Superficially, Unaccustomed Earth is fraught with the same assimilation hurdles—the frustrations of second–generation immigrant children attempting to conform to American or English culture against their parents' insistence on maintaining their homeland traditions. It's something Lahiri knows quite well, being raised in a Bengali home in Rhode Island. It's fitting, then, that the title of her new collection comes from Nathaniel Hawthorne's "The Custom–House"—his preface to The Scarlet Letter: "Human nature will not flourish, any more than a potato, if it be planted and replanted, for too long a series of generations, in the same worn–out soil. My children have had other birthplaces, and, so far as their fortunes may be within my control, shall strike their roots into unaccustomed earth."

What distinguishes Lahiri is her sensitivity both to story and language. The Bengali details are there, in fresh and vivid light, for those of us who are unfamiliar with the culture, but ultimately, it's the human universals—love, betrayal, rivalry, lust, dishonesty—and subsequent unfolding dramas that convince you you're under the spell of an observant and truthful narrator, one who will be bluntly and meticulously honest, to the point of not sparing her protagonists' fates.

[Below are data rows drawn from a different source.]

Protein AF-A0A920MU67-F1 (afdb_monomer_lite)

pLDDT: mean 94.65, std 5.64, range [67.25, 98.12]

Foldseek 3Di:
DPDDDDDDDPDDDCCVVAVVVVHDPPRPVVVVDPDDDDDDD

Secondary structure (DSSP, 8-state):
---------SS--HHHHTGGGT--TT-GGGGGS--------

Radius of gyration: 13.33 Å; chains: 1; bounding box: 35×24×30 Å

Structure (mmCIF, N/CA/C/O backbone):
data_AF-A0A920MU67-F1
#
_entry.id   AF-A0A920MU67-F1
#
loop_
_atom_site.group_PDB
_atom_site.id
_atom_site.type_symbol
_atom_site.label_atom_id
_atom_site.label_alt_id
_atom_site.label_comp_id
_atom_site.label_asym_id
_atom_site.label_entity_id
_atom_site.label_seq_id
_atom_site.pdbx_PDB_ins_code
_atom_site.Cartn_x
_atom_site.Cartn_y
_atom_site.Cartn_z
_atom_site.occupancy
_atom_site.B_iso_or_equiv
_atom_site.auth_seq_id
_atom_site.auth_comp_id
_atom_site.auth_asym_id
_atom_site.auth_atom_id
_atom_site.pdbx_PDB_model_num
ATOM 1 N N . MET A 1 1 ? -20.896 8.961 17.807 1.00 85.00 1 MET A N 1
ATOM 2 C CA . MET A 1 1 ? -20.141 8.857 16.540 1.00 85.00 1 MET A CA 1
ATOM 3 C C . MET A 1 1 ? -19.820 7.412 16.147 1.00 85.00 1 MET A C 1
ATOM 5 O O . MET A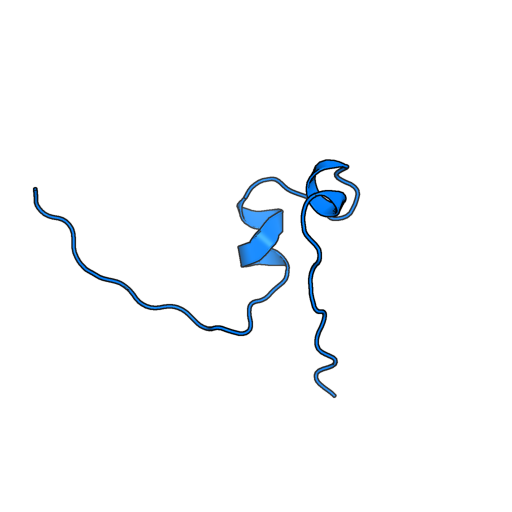 1 1 ? -19.686 7.188 14.963 1.00 85.00 1 MET A O 1
ATOM 9 N N . GLY A 1 2 ? -19.766 6.425 17.059 1.00 96.75 2 GLY A N 1
ATOM 10 C CA . GLY A 1 2 ? -19.842 4.993 16.688 1.00 96.75 2 GLY A CA 1
ATOM 11 C C . GLY A 1 2 ? -18.595 4.364 16.045 1.00 96.75 2 GLY A C 1
ATOM 12 O O . GLY A 1 2 ? -18.669 3.223 15.609 1.00 96.75 2 GLY A O 1
ATOM 13 N N . TYR A 1 3 ? -17.470 5.076 15.992 1.00 96.06 3 TYR A N 1
ATOM 14 C CA . TYR A 1 3 ? -16.194 4.551 15.499 1.00 96.06 3 TYR A CA 1
ATOM 15 C C . TYR A 1 3 ? -15.457 3.750 16.581 1.00 96.06 3 TYR A C 1
ATOM 17 O O . TYR A 1 3 ? -15.625 4.017 17.774 1.00 96.06 3 TYR A O 1
ATOM 25 N N . SER A 1 4 ? -14.603 2.820 16.151 1.00 97.19 4 SER A N 1
ATOM 26 C CA . SER A 1 4 ? -13.662 2.074 16.994 1.00 97.19 4 SER A CA 1
ATOM 27 C C . SE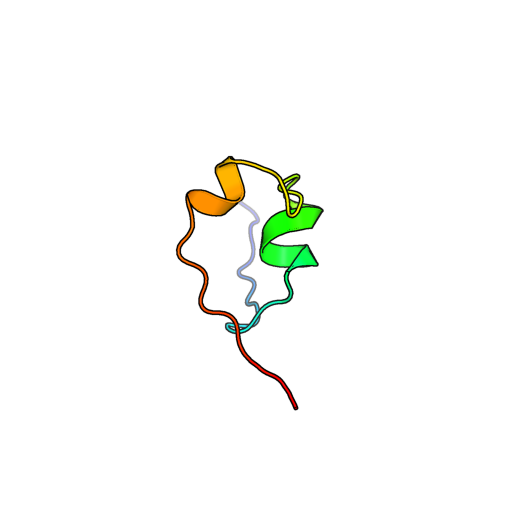R A 1 4 ? -12.221 2.300 16.531 1.00 97.19 4 SER A C 1
ATOM 29 O O . SER A 1 4 ? -11.982 2.599 15.362 1.00 97.19 4 SER A O 1
ATOM 31 N N . VAL A 1 5 ? -11.263 2.140 17.445 1.00 97.38 5 VAL A N 1
ATOM 32 C CA . VAL A 1 5 ? -9.828 2.154 17.121 1.00 97.38 5 VAL A CA 1
ATOM 33 C C . VAL A 1 5 ? -9.437 0.806 16.511 1.00 97.38 5 VAL A C 1
ATOM 35 O O . VAL A 1 5 ? -9.909 -0.232 16.973 1.00 97.38 5 VAL A O 1
ATOM 38 N N . ALA A 1 6 ? -8.589 0.832 15.484 1.00 96.75 6 ALA A N 1
ATOM 39 C CA . ALA A 1 6 ? -7.974 -0.346 14.882 1.00 96.75 6 ALA A CA 1
ATOM 40 C C . ALA A 1 6 ? -6.464 -0.118 14.741 1.00 96.75 6 ALA A C 1
ATOM 42 O O . ALA A 1 6 ? -6.026 1.017 14.550 1.00 96.75 6 ALA A O 1
ATOM 43 N N . GLU A 1 7 ? -5.694 -1.198 14.829 1.00 97.44 7 GLU A N 1
ATOM 44 C CA . GLU A 1 7 ? -4.240 -1.206 14.659 1.00 97.44 7 GLU A CA 1
ATOM 45 C C . GLU A 1 7 ? -3.868 -2.036 13.424 1.00 97.44 7 GLU A C 1
ATOM 47 O O . GLU A 1 7 ? -4.642 -2.888 12.980 1.00 97.44 7 GLU A O 1
ATOM 52 N N . GLY A 1 8 ? -2.687 -1.780 12.867 1.00 96.69 8 GLY A N 1
ATOM 53 C CA . GLY A 1 8 ? -2.145 -2.480 11.705 1.00 96.69 8 GLY A CA 1
ATOM 54 C C . GLY A 1 8 ? -0.631 -2.663 11.830 1.00 96.69 8 GLY A C 1
ATOM 55 O O . GLY A 1 8 ? -0.020 -2.087 12.735 1.00 96.69 8 GLY A O 1
ATOM 56 N N . PRO A 1 9 ? -0.020 -3.485 10.965 1.00 97.00 9 PRO A N 1
ATOM 57 C CA . PRO A 1 9 ? 1.420 -3.705 10.987 1.00 97.00 9 PRO A CA 1
ATOM 58 C C . PRO A 1 9 ? 2.189 -2.458 10.521 1.00 97.00 9 PRO A C 1
ATOM 60 O O . PRO A 1 9 ? 1.715 -1.700 9.680 1.00 97.00 9 PRO A O 1
ATOM 63 N N . GLU A 1 10 ? 3.405 -2.264 11.042 1.00 95.00 10 GLU A N 1
ATOM 64 C CA . GLU A 1 10 ? 4.303 -1.190 10.579 1.00 95.00 10 GLU A CA 1
ATOM 65 C C . GLU A 1 10 ? 4.979 -1.539 9.243 1.00 95.00 10 GLU A C 1
ATOM 67 O O . GLU A 1 10 ? 5.167 -0.675 8.389 1.00 95.00 10 GLU A O 1
ATOM 72 N N . VAL A 1 11 ? 5.334 -2.816 9.056 1.00 95.62 11 VAL A N 1
ATOM 73 C CA . VAL A 1 11 ? 5.841 -3.354 7.787 1.00 95.62 11 VAL A CA 1
ATOM 74 C C . VAL A 1 11 ? 4.666 -3.946 7.024 1.00 95.62 11 VAL A C 1
ATOM 76 O O . VAL A 1 11 ? 4.053 -4.911 7.479 1.00 95.62 11 VAL A O 1
ATOM 79 N N . GLU A 1 12 ? 4.370 -3.378 5.860 1.00 96.38 12 GLU A N 1
ATOM 80 C CA . GLU A 1 12 ? 3.200 -3.731 5.057 1.00 96.38 12 GLU A CA 1
ATOM 81 C C . GLU A 1 12 ? 3.600 -4.235 3.662 1.00 96.38 12 GLU A C 1
ATOM 83 O O . GLU A 1 12 ? 4.674 -3.939 3.133 1.00 96.38 12 GLU A O 1
ATOM 88 N N . THR A 1 13 ? 2.713 -5.017 3.058 1.00 95.56 13 THR A N 1
ATOM 89 C CA . THR A 1 13 ? 2.798 -5.504 1.683 1.00 95.56 13 THR A CA 1
ATOM 90 C C . THR A 1 13 ? 2.516 -4.395 0.664 1.00 95.56 13 THR A C 1
ATOM 92 O O . THR A 1 13 ? 1.732 -3.475 0.908 1.00 95.56 13 THR A O 1
ATOM 95 N N . ALA A 1 14 ? 3.093 -4.510 -0.537 1.00 94.94 14 ALA A N 1
ATOM 96 C CA . ALA A 1 14 ? 2.821 -3.570 -1.631 1.00 94.94 14 ALA A CA 1
ATOM 97 C C . ALA A 1 14 ? 1.326 -3.503 -2.001 1.00 94.94 14 ALA A C 1
ATOM 99 O O . ALA A 1 14 ? 0.814 -2.429 -2.327 1.00 94.94 14 ALA A O 1
ATOM 100 N N . TRP A 1 15 ? 0.612 -4.624 -1.856 1.00 96.19 15 TRP A N 1
ATOM 101 C CA . TRP A 1 15 ? -0.813 -4.704 -2.146 1.00 96.19 15 TRP A CA 1
ATOM 102 C C . TRP A 1 15 ? -1.642 -3.747 -1.284 1.00 96.19 15 TRP A C 1
ATOM 104 O O . TRP A 1 15 ? -2.360 -2.905 -1.824 1.00 96.19 15 TRP A O 1
ATOM 114 N N . TYR A 1 16 ? -1.543 -3.837 0.047 1.00 97.25 16 TYR A N 1
ATOM 115 C CA . TYR A 1 16 ? -2.366 -3.010 0.937 1.00 97.25 16 TYR A CA 1
ATOM 116 C C . TYR A 1 16 ? -1.900 -1.554 0.998 1.00 97.25 16 TYR A C 1
ATOM 118 O O . TYR A 1 16 ? -2.740 -0.665 1.129 1.00 97.25 16 TYR A O 1
ATOM 126 N N . ASN A 1 17 ? -0.599 -1.296 0.832 1.00 97.12 17 ASN A N 1
ATOM 127 C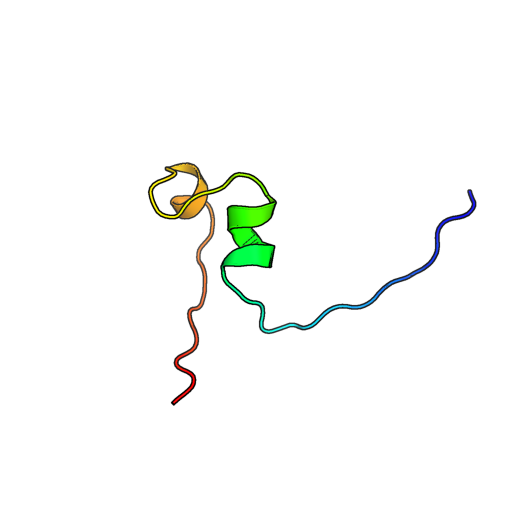 CA . ASN A 1 17 ? -0.084 0.072 0.801 1.00 97.12 17 ASN A CA 1
ATOM 128 C C . ASN A 1 17 ? -0.376 0.815 -0.513 1.00 97.12 17 ASN A C 1
ATOM 130 O O . ASN A 1 17 ? -0.446 2.043 -0.493 1.00 97.12 17 ASN A O 1
ATOM 134 N N . PHE A 1 18 ? -0.548 0.117 -1.645 1.00 97.50 18 PHE A N 1
ATOM 135 C CA . PHE A 1 18 ? -0.671 0.772 -2.955 1.00 97.50 18 PHE A CA 1
ATOM 136 C C . PHE A 1 18 ? -1.763 0.196 -3.857 1.00 97.50 18 PHE A C 1
ATOM 138 O O . PHE A 1 18 ? -2.680 0.920 -4.249 1.00 97.50 18 PHE A O 1
ATOM 145 N N . GLU A 1 19 ? -1.685 -1.082 -4.223 1.00 97.69 19 GLU A N 1
ATOM 146 C CA . GLU A 1 19 ? -2.535 -1.646 -5.283 1.00 97.69 19 GLU A CA 1
ATOM 147 C C . GLU A 1 19 ? -4.022 -1.631 -4.901 1.00 97.69 19 GLU A C 1
ATOM 149 O O . GLU A 1 19 ? -4.863 -1.209 -5.698 1.00 97.69 19 GLU A O 1
ATOM 154 N N . ALA A 1 20 ? -4.344 -1.978 -3.651 1.00 98.00 20 ALA A N 1
ATOM 155 C CA . ALA A 1 20 ? -5.697 -1.906 -3.102 1.00 98.00 20 ALA A CA 1
ATOM 156 C C . ALA A 1 20 ? -6.239 -0.466 -3.037 1.00 98.00 20 ALA A C 1
ATOM 158 O O . ALA A 1 20 ? -7.452 -0.253 -3.048 1.00 98.00 20 ALA A O 1
ATOM 159 N N . LEU A 1 21 ? -5.342 0.522 -3.011 1.00 97.44 21 LEU A N 1
ATOM 160 C CA . LEU A 1 21 ? -5.649 1.952 -3.038 1.00 97.44 21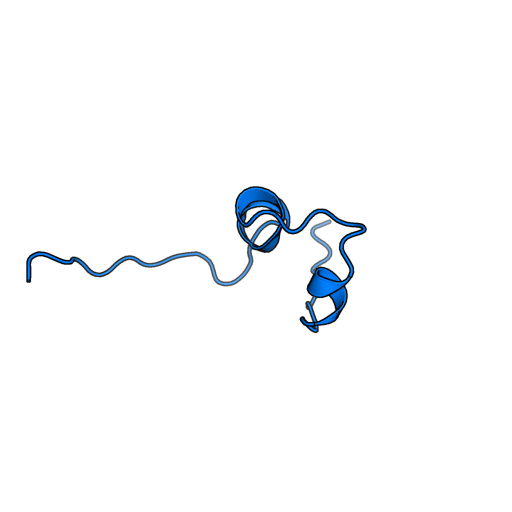 LEU A CA 1
ATOM 161 C C . LEU A 1 21 ? -5.625 2.532 -4.462 1.00 97.44 21 LEU A C 1
ATOM 163 O O . LEU A 1 21 ? -5.604 3.750 -4.630 1.00 97.44 21 LEU A O 1
ATOM 167 N N . ASN A 1 22 ? -5.668 1.672 -5.488 1.00 97.56 22 ASN A N 1
ATOM 168 C CA . ASN A 1 22 ? -5.683 2.043 -6.903 1.00 97.56 22 ASN A CA 1
ATOM 169 C C . ASN A 1 22 ? -4.383 2.727 -7.381 1.00 97.56 22 ASN A C 1
ATOM 171 O O . ASN A 1 22 ? -4.408 3.591 -8.258 1.00 97.56 22 ASN A O 1
ATOM 175 N N . ILE A 1 23 ? -3.238 2.327 -6.816 1.00 98.12 23 ILE A N 1
ATOM 176 C CA . ILE A 1 23 ? -1.903 2.819 -7.188 1.00 98.12 23 ILE A CA 1
ATOM 177 C C . ILE A 1 23 ? -1.051 1.636 -7.694 1.00 98.12 23 ILE A C 1
ATOM 179 O O . ILE A 1 23 ? -0.244 1.083 -6.945 1.00 98.12 23 ILE A O 1
ATOM 183 N N . PRO A 1 24 ? -1.215 1.201 -8.958 1.00 96.88 24 PRO A N 1
ATOM 184 C CA . PRO A 1 24 ? -0.406 0.113 -9.510 1.00 96.88 24 PRO A CA 1
ATOM 185 C C . PRO A 1 24 ? 1.079 0.500 -9.635 1.00 96.88 24 PRO A C 1
ATOM 187 O O . PRO A 1 24 ? 1.430 1.679 -9.607 1.00 96.88 24 PRO A O 1
ATOM 190 N N . ASP A 1 25 ? 1.957 -0.488 -9.817 1.00 95.62 25 ASP A N 1
ATOM 191 C CA . ASP A 1 25 ? 3.426 -0.332 -9.819 1.00 95.62 25 ASP A CA 1
ATOM 192 C C . ASP A 1 25 ? 3.966 0.751 -10.761 1.00 95.62 25 ASP A C 1
ATOM 194 O O . ASP A 1 25 ? 4.923 1.447 -10.432 1.00 95.62 25 ASP A O 1
ATOM 198 N N . TRP A 1 26 ? 3.344 0.924 -11.926 1.00 95.50 26 TRP A N 1
ATOM 199 C CA . TRP A 1 26 ? 3.753 1.904 -12.935 1.00 95.50 26 TRP A CA 1
ATOM 200 C C . TRP A 1 26 ? 3.135 3.295 -12.726 1.00 95.50 26 TRP A C 1
ATOM 202 O O . TRP A 1 26 ? 3.437 4.222 -13.480 1.00 95.50 26 TRP A O 1
ATOM 212 N N . HIS A 1 27 ? 2.233 3.456 -11.753 1.00 97.25 27 HIS A N 1
ATOM 213 C CA . HIS A 1 27 ? 1.468 4.684 -11.583 1.00 97.25 27 HIS A CA 1
ATOM 214 C C . HIS A 1 27 ? 2.374 5.838 -11.121 1.00 97.25 27 HIS A C 1
ATOM 216 O O . HIS A 1 27 ? 3.052 5.695 -10.104 1.00 97.25 27 HIS A O 1
ATOM 222 N N . PRO A 1 28 ? 2.338 7.026 -11.761 1.00 96.88 28 PRO A N 1
ATOM 223 C CA . PRO A 1 28 ? 3.191 8.152 -11.371 1.00 96.88 28 PRO A CA 1
ATOM 224 C C . PRO A 1 28 ? 3.035 8.570 -9.904 1.00 96.88 28 PRO A C 1
ATOM 226 O O . PRO A 1 28 ? 4.011 8.934 -9.259 1.00 96.88 28 PRO A O 1
ATOM 229 N N . ALA A 1 29 ? 1.822 8.453 -9.346 1.00 96.94 29 ALA A N 1
ATOM 230 C CA . ALA A 1 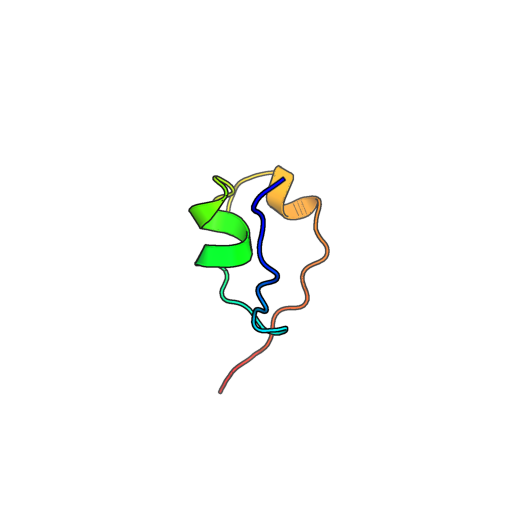29 ? 1.578 8.744 -7.929 1.00 96.94 29 ALA A CA 1
ATOM 231 C C . ALA A 1 29 ? 2.357 7.839 -6.959 1.00 96.94 29 ALA A C 1
ATOM 233 O O . ALA A 1 29 ? 2.537 8.227 -5.810 1.00 96.94 29 ALA A O 1
ATOM 234 N N . ARG A 1 30 ? 2.848 6.672 -7.398 1.00 94.69 30 ARG A N 1
ATOM 235 C CA . ARG A 1 30 ? 3.696 5.808 -6.567 1.00 94.69 30 ARG A CA 1
ATOM 236 C C . ARG A 1 30 ? 5.041 6.466 -6.257 1.00 94.69 30 ARG A C 1
ATOM 238 O O . ARG A 1 30 ? 5.577 6.262 -5.179 1.00 94.69 30 ARG A O 1
ATOM 245 N N . GLY A 1 31 ? 5.529 7.320 -7.158 1.00 94.00 31 GLY A N 1
ATOM 246 C CA . GLY A 1 31 ? 6.728 8.131 -6.947 1.00 94.00 31 GLY A CA 1
ATOM 247 C C . GLY A 1 31 ? 6.532 9.325 -6.007 1.00 94.00 31 GLY A C 1
ATOM 248 O O . GLY A 1 31 ? 7.512 9.981 -5.679 1.00 94.00 31 GLY A O 1
ATOM 249 N N . ASN A 1 32 ? 5.304 9.618 -5.555 1.00 96.06 32 ASN A N 1
ATOM 250 C CA . ASN A 1 32 ? 5.070 10.652 -4.537 1.00 96.06 32 ASN A CA 1
ATOM 251 C C . ASN A 1 32 ? 5.403 10.166 -3.115 1.00 96.06 32 ASN A C 1
ATOM 253 O O . ASN A 1 32 ? 5.359 10.966 -2.181 1.00 96.06 32 ASN A O 1
ATOM 257 N N . PHE A 1 33 ? 5.687 8.870 -2.945 1.00 95.00 33 PHE A N 1
ATOM 258 C CA . PHE A 1 33 ? 6.007 8.253 -1.663 1.00 95.00 33 PHE A CA 1
ATOM 259 C C . PHE A 1 33 ? 7.425 7.679 -1.687 1.00 95.00 33 PHE A C 1
ATOM 261 O O . PHE A 1 33 ? 7.716 6.753 -2.447 1.00 95.00 33 PHE A O 1
ATOM 268 N N . ASP A 1 34 ? 8.285 8.164 -0.795 1.00 95.00 34 ASP A N 1
ATOM 269 C CA . ASP A 1 34 ? 9.613 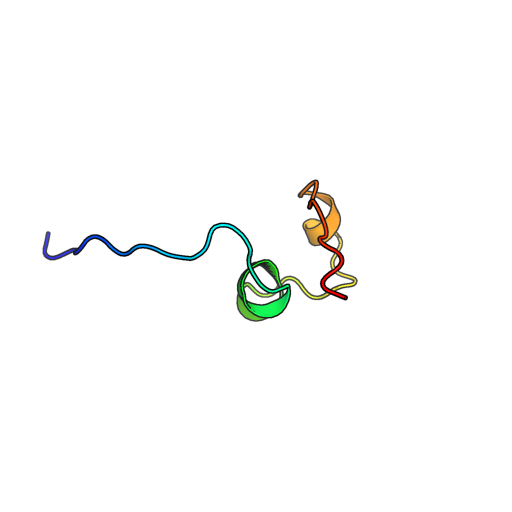7.592 -0.570 1.00 95.00 34 ASP A CA 1
ATOM 270 C C . ASP A 1 34 ? 9.488 6.311 0.271 1.00 95.00 34 ASP A C 1
ATOM 272 O O . ASP A 1 34 ? 9.545 6.326 1.501 1.00 95.00 34 ASP A O 1
ATOM 276 N N . THR A 1 35 ? 9.240 5.187 -0.402 1.00 94.81 35 THR A N 1
ATOM 277 C CA . THR A 1 35 ? 8.988 3.893 0.251 1.00 94.81 35 THR A CA 1
ATOM 278 C C . THR A 1 35 ? 10.296 3.204 0.634 1.00 94.81 35 THR A C 1
ATOM 280 O O . THR A 1 35 ? 11.168 3.000 -0.212 1.00 94.81 35 THR A O 1
ATOM 283 N N . ILE A 1 36 ? 10.413 2.776 1.894 1.00 95.56 36 ILE A N 1
ATOM 284 C CA . ILE A 1 36 ? 11.505 1.907 2.347 1.00 95.56 36 ILE A CA 1
ATOM 285 C C . ILE A 1 36 ? 11.111 0.457 2.057 1.00 95.56 36 ILE A C 1
ATOM 287 O O . ILE A 1 36 ? 10.250 -0.105 2.730 1.00 95.56 36 ILE A O 1
ATOM 291 N N . PHE A 1 37 ? 11.737 -0.146 1.048 1.00 93.50 37 PHE A N 1
ATOM 292 C CA . PHE A 1 37 ? 11.549 -1.564 0.746 1.00 93.50 37 PHE A CA 1
ATOM 293 C C . PHE A 1 37 ? 12.408 -2.426 1.673 1.00 93.50 37 PHE A C 1
ATOM 295 O O . PHE A 1 37 ? 13.588 -2.140 1.885 1.00 93.50 37 PHE A O 1
ATOM 302 N N . VAL A 1 38 ? 11.805 -3.484 2.213 1.00 93.44 38 VAL A N 1
ATOM 303 C CA . VAL A 1 38 ? 12.482 -4.475 3.052 1.00 93.44 38 VAL A CA 1
ATOM 304 C C . VAL A 1 38 ? 12.763 -5.729 2.237 1.00 93.44 38 VAL A C 1
ATOM 306 O O . VAL A 1 38 ? 11.892 -6.203 1.510 1.00 93.44 38 VAL A O 1
ATOM 309 N N . ASP A 1 39 ? 13.975 -6.261 2.366 1.00 90.31 39 ASP A N 1
ATOM 310 C CA . ASP A 1 39 ? 14.310 -7.572 1.821 1.00 90.31 39 ASP A CA 1
ATOM 311 C C . ASP A 1 39 ? 14.028 -8.621 2.900 1.00 90.31 39 ASP A C 1
ATOM 313 O O . ASP A 1 39 ? 14.644 -8.621 3.971 1.00 90.31 39 ASP A O 1
ATOM 317 N N . LEU A 1 40 ? 13.026 -9.459 2.656 1.00 77.50 40 LEU A N 1
ATOM 318 C CA . LEU A 1 40 ? 12.658 -10.559 3.538 1.00 77.50 40 LEU A CA 1
ATOM 319 C C . LEU A 1 40 ? 13.124 -11.841 2.847 1.00 77.50 40 LEU A C 1
ATOM 321 O O . LEU A 1 40 ? 12.380 -12.382 2.042 1.00 77.50 40 LEU A O 1
ATOM 325 N N . TRP A 1 41 ? 14.376 -12.210 3.145 1.00 67.25 41 TRP A N 1
ATOM 326 C CA . TRP A 1 41 ? 15.127 -13.436 2.807 1.00 67.25 41 TRP A CA 1
ATOM 327 C C . TRP A 1 41 ? 14.521 -14.423 1.799 1.00 67.25 41 TRP A C 1
ATOM 329 O O . TRP A 1 41 ? 13.463 -15.020 2.103 1.00 67.25 41 TRP A O 1
#

Sequence (41 aa):
MGYSVAEGPEVETAWYNFEALNIPDWHPARGNFDTIFVDLW

There are eight stories in all. The three that conclude the book constitute a trilogy of sorts, linking two characters who meet as teens under dire circumstances, then again as love–struck adults. I would tell you which story was my favorite, but that would be like saying, "Do you want this chocolate or this chocolate?" when any one of them would do the trick. That said, "Unaccustomed Earth" is the most tender of them all. A widowed father travels to Seattle to visit his married daughter and family. What he doesn't know is that his daughter feels an annoyed obligation to invite him to live with them. What she doesn't know is that he's met someone and doesn't want to be bound by his daughter's limited and claustrophobic life. It's this plausible tension that heightens the anticipation of their interaction.

"Hell–Heaven" is narrated by a daughter who recalls the acrid tang of thwarted and unrequited love between her mother and a lonely Bengali bachelor. "A Choice of Accommodations" highlights a couple who travel to a quaint ski lodge in the mountains, ostensibly to attend an old friend's wedding but in reality to face the hidden demons in their marriage. "Only Goodness" tells of an older sister who introduces her younger brother to alcohol, to the Stones and the Doors, trying to be a cool sister–friend, but everything goes awry when his drinking devours his living. "Nobody's Business" is about a girl who moves into a shared apartment. When Paul, one of her housemates, discovers the truth about her boyfriend, he can't bring himself to tell her, and the situation deteriorates rapidly.

I have one minor complaint. Are all Indian–Americans in high–profile postgraduate jobs, working as engineers or architects or doctors? I think not. But this is the impression I get, reading the stories, and I wish it weren't so. Maybe I'm being picky, but the characters and their families start to blur together, and the course of their actions is too predictable (love always ends in illicit affairs).

If it weren't for Lahiri's exquisite prose, I'm afraid I would have lost interest long ago. But then again, just so you know how much of a waffler I am regarding Lahiri, I have to remind you that her books shimmer with persuasive glimpses of human nature, in a way that few books can and do. And so I'll lay my indecisive arguments at your feet and applaud Lahiri for her truth–telling, wherever it may lead her.

Elissa Elliott is a writer living in Rochester, Minnesota. She's at work on a novel about Eve.